(Beginning of GIVEN DATA)

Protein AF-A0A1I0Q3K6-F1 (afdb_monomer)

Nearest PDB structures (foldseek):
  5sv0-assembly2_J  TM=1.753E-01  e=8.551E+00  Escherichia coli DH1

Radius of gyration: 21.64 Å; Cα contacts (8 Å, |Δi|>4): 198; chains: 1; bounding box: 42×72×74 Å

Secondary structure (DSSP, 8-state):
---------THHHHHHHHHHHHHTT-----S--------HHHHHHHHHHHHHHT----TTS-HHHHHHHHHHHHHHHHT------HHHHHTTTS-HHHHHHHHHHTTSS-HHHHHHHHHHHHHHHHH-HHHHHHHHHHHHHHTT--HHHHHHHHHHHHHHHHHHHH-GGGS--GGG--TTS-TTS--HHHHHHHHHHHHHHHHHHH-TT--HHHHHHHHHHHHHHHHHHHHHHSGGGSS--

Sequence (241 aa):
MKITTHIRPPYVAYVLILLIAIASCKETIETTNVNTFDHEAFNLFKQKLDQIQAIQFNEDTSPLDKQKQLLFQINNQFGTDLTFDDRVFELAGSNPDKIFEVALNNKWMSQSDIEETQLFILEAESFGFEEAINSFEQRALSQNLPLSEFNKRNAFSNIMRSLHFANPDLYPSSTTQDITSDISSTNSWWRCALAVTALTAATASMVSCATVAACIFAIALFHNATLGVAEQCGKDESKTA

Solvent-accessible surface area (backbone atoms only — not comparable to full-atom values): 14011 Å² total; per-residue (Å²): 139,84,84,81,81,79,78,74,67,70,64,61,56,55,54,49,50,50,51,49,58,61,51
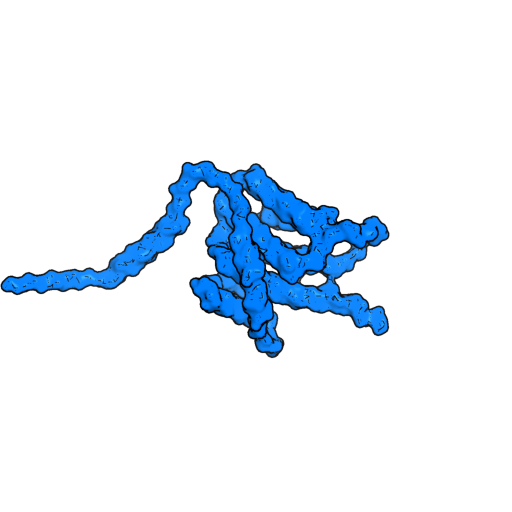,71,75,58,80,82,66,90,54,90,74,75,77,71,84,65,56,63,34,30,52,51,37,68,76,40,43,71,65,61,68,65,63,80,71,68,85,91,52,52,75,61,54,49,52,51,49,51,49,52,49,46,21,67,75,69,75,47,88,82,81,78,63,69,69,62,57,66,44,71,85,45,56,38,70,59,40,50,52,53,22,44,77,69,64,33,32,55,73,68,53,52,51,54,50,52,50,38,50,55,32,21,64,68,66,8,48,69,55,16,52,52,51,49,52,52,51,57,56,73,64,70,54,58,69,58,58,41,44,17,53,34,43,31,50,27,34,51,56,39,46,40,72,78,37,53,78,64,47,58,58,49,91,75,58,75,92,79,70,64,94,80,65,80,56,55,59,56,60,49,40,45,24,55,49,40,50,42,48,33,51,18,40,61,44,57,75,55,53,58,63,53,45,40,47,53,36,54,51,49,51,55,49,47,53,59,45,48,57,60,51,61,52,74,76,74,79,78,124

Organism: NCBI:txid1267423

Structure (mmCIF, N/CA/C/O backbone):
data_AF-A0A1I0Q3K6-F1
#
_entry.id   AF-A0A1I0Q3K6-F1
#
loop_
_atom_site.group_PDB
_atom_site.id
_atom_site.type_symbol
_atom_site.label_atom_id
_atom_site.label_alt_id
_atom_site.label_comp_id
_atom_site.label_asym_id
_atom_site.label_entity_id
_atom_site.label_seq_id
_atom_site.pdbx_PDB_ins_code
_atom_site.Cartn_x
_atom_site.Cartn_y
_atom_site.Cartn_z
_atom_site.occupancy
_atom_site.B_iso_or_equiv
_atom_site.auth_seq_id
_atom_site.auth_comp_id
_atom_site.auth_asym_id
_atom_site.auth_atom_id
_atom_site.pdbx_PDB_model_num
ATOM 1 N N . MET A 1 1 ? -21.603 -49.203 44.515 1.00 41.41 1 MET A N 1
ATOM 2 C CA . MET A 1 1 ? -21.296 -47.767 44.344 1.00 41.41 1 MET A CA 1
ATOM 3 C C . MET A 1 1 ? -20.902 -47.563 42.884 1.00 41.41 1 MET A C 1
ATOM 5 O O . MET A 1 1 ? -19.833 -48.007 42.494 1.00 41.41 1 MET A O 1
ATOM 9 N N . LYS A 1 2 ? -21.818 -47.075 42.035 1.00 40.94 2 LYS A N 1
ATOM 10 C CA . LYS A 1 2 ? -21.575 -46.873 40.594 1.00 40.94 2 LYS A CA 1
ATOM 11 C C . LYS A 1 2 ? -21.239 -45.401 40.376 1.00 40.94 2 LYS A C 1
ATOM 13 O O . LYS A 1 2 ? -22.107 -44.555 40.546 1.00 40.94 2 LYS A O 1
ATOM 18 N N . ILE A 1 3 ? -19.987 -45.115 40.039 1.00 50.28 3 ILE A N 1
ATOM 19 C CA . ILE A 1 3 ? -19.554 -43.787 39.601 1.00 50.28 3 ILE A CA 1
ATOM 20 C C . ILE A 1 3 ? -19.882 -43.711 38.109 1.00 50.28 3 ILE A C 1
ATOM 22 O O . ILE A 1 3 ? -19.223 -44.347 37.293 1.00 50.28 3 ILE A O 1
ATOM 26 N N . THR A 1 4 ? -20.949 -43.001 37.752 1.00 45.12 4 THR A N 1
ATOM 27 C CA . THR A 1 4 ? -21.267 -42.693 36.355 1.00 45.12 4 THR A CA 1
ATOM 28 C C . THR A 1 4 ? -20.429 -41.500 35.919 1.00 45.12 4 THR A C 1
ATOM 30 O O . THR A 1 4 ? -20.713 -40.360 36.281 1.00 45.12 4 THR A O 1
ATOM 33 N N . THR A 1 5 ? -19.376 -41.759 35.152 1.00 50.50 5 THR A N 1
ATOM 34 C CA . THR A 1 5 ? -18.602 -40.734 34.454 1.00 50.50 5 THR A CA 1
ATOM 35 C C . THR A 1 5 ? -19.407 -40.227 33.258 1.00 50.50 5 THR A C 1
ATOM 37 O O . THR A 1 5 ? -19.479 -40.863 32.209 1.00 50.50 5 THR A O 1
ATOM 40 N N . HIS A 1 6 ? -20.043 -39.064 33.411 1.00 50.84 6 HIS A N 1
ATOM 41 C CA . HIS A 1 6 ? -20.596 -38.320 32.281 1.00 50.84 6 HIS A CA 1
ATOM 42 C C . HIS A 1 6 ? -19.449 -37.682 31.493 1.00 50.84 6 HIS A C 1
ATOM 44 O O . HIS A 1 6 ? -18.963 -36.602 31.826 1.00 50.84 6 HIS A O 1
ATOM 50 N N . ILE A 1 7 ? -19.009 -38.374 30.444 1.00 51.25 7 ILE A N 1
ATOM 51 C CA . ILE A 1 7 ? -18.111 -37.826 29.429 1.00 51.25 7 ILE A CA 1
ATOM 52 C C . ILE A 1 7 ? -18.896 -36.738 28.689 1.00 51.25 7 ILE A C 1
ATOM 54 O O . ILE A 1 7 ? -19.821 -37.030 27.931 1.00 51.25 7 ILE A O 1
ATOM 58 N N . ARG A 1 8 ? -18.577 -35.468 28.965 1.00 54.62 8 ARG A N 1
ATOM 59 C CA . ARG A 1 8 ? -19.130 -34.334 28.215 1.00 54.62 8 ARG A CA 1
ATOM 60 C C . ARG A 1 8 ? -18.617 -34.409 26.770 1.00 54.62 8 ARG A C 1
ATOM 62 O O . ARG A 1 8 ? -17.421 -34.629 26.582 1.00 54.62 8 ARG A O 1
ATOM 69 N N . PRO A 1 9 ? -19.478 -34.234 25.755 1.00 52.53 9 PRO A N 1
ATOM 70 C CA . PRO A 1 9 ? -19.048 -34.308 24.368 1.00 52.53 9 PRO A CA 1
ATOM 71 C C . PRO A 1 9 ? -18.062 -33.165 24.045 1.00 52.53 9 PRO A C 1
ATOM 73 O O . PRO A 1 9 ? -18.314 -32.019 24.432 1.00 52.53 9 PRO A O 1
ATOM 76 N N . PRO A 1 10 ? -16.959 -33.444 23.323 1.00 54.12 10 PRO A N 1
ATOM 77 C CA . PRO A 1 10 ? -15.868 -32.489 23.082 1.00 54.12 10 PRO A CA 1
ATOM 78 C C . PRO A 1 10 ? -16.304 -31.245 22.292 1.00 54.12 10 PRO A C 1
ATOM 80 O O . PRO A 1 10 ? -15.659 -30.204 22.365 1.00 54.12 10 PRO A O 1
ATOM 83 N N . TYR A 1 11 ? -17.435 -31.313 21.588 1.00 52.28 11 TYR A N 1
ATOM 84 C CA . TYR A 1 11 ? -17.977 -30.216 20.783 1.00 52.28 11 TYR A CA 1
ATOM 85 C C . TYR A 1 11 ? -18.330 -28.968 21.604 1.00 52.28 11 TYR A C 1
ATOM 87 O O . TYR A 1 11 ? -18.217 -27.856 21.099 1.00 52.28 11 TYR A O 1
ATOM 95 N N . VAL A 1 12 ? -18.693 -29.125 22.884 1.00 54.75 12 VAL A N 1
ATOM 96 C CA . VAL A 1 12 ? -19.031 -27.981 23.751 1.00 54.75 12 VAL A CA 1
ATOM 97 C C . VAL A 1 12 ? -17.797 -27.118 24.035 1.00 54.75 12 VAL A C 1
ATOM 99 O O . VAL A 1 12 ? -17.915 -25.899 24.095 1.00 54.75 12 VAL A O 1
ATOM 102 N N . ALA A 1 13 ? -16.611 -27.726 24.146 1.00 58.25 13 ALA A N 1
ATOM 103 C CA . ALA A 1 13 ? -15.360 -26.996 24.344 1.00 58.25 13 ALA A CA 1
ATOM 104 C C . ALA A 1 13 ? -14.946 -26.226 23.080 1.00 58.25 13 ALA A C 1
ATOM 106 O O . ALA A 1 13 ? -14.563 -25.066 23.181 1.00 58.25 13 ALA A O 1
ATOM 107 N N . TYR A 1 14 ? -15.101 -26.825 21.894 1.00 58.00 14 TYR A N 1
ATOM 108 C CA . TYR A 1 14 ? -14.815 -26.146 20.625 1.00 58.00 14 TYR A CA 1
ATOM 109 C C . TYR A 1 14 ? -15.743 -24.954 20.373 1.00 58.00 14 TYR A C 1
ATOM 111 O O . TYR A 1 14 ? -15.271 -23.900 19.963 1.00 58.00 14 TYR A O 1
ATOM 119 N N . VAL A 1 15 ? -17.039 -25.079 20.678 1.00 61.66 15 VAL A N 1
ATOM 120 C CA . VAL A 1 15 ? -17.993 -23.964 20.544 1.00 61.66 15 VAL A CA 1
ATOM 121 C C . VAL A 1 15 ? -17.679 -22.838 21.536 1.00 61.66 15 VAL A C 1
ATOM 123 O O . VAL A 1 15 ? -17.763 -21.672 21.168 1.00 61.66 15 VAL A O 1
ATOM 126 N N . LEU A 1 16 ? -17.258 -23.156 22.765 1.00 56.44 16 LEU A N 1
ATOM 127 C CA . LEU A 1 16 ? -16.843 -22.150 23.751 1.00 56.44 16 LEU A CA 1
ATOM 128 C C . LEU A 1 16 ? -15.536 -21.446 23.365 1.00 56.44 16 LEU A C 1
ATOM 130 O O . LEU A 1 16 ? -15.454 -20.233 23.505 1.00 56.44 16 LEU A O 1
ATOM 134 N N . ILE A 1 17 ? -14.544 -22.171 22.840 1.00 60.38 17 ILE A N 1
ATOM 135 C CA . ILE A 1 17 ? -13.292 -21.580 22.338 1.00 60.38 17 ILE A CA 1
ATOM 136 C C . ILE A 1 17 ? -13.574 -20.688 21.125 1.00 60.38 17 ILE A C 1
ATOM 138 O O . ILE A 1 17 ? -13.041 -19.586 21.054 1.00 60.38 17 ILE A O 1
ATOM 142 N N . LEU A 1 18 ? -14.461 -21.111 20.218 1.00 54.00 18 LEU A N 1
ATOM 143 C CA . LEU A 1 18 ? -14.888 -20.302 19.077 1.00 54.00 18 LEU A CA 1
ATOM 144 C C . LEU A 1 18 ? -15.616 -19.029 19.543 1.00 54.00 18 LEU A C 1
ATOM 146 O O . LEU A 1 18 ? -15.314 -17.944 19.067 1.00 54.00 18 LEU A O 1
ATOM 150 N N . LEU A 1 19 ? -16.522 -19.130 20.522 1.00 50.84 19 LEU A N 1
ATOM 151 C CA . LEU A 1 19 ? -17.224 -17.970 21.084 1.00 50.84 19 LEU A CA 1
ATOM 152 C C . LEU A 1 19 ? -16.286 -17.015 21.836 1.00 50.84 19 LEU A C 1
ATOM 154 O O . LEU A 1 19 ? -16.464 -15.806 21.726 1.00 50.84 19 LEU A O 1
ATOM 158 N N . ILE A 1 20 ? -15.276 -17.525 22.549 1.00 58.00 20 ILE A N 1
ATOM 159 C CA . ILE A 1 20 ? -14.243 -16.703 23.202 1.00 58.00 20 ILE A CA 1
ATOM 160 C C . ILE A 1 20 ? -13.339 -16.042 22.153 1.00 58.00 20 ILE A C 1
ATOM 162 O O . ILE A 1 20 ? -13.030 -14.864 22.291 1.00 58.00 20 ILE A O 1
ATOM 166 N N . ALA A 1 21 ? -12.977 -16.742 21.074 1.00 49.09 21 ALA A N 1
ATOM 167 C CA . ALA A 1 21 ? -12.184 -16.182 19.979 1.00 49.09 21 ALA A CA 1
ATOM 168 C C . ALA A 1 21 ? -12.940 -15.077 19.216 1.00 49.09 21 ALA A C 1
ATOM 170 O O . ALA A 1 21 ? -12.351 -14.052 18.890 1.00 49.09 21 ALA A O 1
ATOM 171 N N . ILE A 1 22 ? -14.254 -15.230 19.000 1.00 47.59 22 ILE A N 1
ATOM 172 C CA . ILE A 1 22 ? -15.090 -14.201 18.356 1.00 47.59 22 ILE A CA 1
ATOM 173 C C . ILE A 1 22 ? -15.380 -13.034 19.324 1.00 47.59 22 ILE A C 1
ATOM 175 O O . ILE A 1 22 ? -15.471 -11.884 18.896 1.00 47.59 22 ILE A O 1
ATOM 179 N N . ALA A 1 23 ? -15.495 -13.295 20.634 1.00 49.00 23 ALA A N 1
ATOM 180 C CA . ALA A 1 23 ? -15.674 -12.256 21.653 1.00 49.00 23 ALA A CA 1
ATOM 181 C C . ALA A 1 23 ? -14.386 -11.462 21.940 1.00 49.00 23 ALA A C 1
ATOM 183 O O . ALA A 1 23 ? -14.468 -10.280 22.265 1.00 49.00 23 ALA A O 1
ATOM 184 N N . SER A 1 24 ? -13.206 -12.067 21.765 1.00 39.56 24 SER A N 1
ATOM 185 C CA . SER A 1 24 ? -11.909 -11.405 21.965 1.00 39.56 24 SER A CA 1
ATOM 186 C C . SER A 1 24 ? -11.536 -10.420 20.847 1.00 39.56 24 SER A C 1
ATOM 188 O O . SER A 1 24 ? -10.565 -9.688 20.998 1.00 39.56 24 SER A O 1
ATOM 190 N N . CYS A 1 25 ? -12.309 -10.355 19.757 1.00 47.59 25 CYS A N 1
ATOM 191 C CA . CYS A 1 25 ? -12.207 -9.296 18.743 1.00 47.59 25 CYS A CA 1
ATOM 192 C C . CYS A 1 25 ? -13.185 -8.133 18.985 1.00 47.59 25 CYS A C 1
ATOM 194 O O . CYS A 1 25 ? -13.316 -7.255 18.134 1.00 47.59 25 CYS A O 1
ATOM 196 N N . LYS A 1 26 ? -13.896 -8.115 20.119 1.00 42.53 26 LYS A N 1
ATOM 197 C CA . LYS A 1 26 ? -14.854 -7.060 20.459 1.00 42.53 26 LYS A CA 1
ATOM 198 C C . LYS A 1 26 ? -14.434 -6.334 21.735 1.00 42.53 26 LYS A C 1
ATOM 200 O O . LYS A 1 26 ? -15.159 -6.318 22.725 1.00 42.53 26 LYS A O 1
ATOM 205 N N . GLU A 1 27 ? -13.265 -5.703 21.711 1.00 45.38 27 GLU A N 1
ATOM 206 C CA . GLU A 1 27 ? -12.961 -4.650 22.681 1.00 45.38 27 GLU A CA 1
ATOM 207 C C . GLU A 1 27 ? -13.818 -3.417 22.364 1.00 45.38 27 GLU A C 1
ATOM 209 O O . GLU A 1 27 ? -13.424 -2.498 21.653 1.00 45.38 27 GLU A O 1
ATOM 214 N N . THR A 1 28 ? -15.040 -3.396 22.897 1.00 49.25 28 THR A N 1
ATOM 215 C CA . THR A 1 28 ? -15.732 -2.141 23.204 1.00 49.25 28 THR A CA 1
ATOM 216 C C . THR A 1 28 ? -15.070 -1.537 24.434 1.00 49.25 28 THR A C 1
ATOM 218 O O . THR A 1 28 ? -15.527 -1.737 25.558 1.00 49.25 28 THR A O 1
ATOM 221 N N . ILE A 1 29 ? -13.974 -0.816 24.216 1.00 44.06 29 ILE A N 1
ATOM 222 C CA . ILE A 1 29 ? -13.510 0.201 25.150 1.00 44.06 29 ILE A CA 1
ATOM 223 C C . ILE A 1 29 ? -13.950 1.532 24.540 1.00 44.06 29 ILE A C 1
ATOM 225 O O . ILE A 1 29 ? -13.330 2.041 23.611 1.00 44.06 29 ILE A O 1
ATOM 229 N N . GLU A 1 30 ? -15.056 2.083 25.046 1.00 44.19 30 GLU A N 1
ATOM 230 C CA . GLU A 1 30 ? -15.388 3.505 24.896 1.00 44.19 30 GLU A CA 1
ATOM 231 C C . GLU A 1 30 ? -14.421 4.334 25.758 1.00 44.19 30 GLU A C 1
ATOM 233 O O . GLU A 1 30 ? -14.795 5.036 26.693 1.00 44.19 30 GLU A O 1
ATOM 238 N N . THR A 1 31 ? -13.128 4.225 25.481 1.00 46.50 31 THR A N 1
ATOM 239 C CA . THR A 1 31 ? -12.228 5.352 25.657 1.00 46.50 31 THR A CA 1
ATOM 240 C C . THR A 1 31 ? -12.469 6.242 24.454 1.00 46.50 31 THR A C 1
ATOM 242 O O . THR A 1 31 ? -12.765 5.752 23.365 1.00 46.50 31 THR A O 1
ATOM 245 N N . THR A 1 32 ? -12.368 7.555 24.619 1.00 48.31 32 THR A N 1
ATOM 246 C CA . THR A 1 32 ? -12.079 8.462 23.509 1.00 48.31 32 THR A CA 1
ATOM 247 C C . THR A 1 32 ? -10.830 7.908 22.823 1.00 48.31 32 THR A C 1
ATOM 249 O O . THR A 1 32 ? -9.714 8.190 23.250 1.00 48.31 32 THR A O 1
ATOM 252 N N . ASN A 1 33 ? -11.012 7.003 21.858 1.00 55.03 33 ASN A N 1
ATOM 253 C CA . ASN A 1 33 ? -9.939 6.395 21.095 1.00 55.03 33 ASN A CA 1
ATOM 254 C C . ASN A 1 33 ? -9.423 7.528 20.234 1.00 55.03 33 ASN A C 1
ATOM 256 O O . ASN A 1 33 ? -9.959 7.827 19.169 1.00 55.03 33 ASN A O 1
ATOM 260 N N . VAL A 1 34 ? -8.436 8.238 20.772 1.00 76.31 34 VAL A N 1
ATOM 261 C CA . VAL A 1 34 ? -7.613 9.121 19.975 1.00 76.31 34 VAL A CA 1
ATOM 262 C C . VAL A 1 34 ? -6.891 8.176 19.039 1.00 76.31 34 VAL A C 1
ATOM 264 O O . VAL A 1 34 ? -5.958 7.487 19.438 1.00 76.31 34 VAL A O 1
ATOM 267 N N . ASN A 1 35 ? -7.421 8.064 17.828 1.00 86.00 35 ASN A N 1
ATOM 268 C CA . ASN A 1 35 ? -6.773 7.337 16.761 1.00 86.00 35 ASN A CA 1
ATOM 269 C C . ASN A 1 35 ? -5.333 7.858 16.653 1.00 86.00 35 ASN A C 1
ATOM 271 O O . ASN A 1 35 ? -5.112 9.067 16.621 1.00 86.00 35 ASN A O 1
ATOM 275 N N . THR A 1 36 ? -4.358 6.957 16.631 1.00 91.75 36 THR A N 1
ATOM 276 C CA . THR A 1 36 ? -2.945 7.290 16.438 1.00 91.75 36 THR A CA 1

(End of GIVEN DATA)

**TASK STATEMENT:** For this exercise, repeat exactly the lines of the data above from the one with "ATOM 83 N N" down to the one with "ATOM 106 O O", both end lines included.

**TASK SOLUTION:**
ATOM 83 N N . TYR A 1 11 ? -17.435 -31.313 21.588 1.00 52.28 11 TYR A N 1
ATOM 84 C CA . TYR A 1 11 ? -17.977 -30.216 20.783 1.00 52.28 11 TYR A CA 1
ATOM 85 C C . TYR A 1 11 ? -18.330 -28.968 21.604 1.00 52.28 11 TYR A C 1
ATOM 87 O O . TYR A 1 11 ? -18.217 -27.856 21.099 1.00 52.28 11 TYR A O 1
ATOM 95 N N . VAL A 1 12 ? -18.693 -29.125 22.884 1.00 54.75 12 VAL A N 1
ATOM 96 C CA . VAL A 1 12 ? -19.031 -27.981 23.751 1.00 54.75 12 VAL A CA 1
ATOM 97 C C . VAL A 1 12 ? -17.797 -27.118 24.035 1.00 54.75 12 VAL A C 1
ATOM 99 O O . VAL A 1 12 ? -17.915 -25.899 24.095 1.00 54.75 12 VAL A O 1
ATOM 102 N N . ALA A 1 13 ? -16.611 -27.726 24.146 1.00 58.25 13 ALA A N 1
ATOM 103 C CA . ALA A 1 13 ? -15.360 -26.996 24.344 1.00 58.25 13 ALA A CA 1
ATOM 104 C C . ALA A 1 13 ? -14.946 -26.226 23.080 1.00 58.25 13 ALA A C 1
ATOM 106 O O . ALA A 1 13 ? -14.563 -25.066 23.181 1.00 58.25 13 ALA A O 1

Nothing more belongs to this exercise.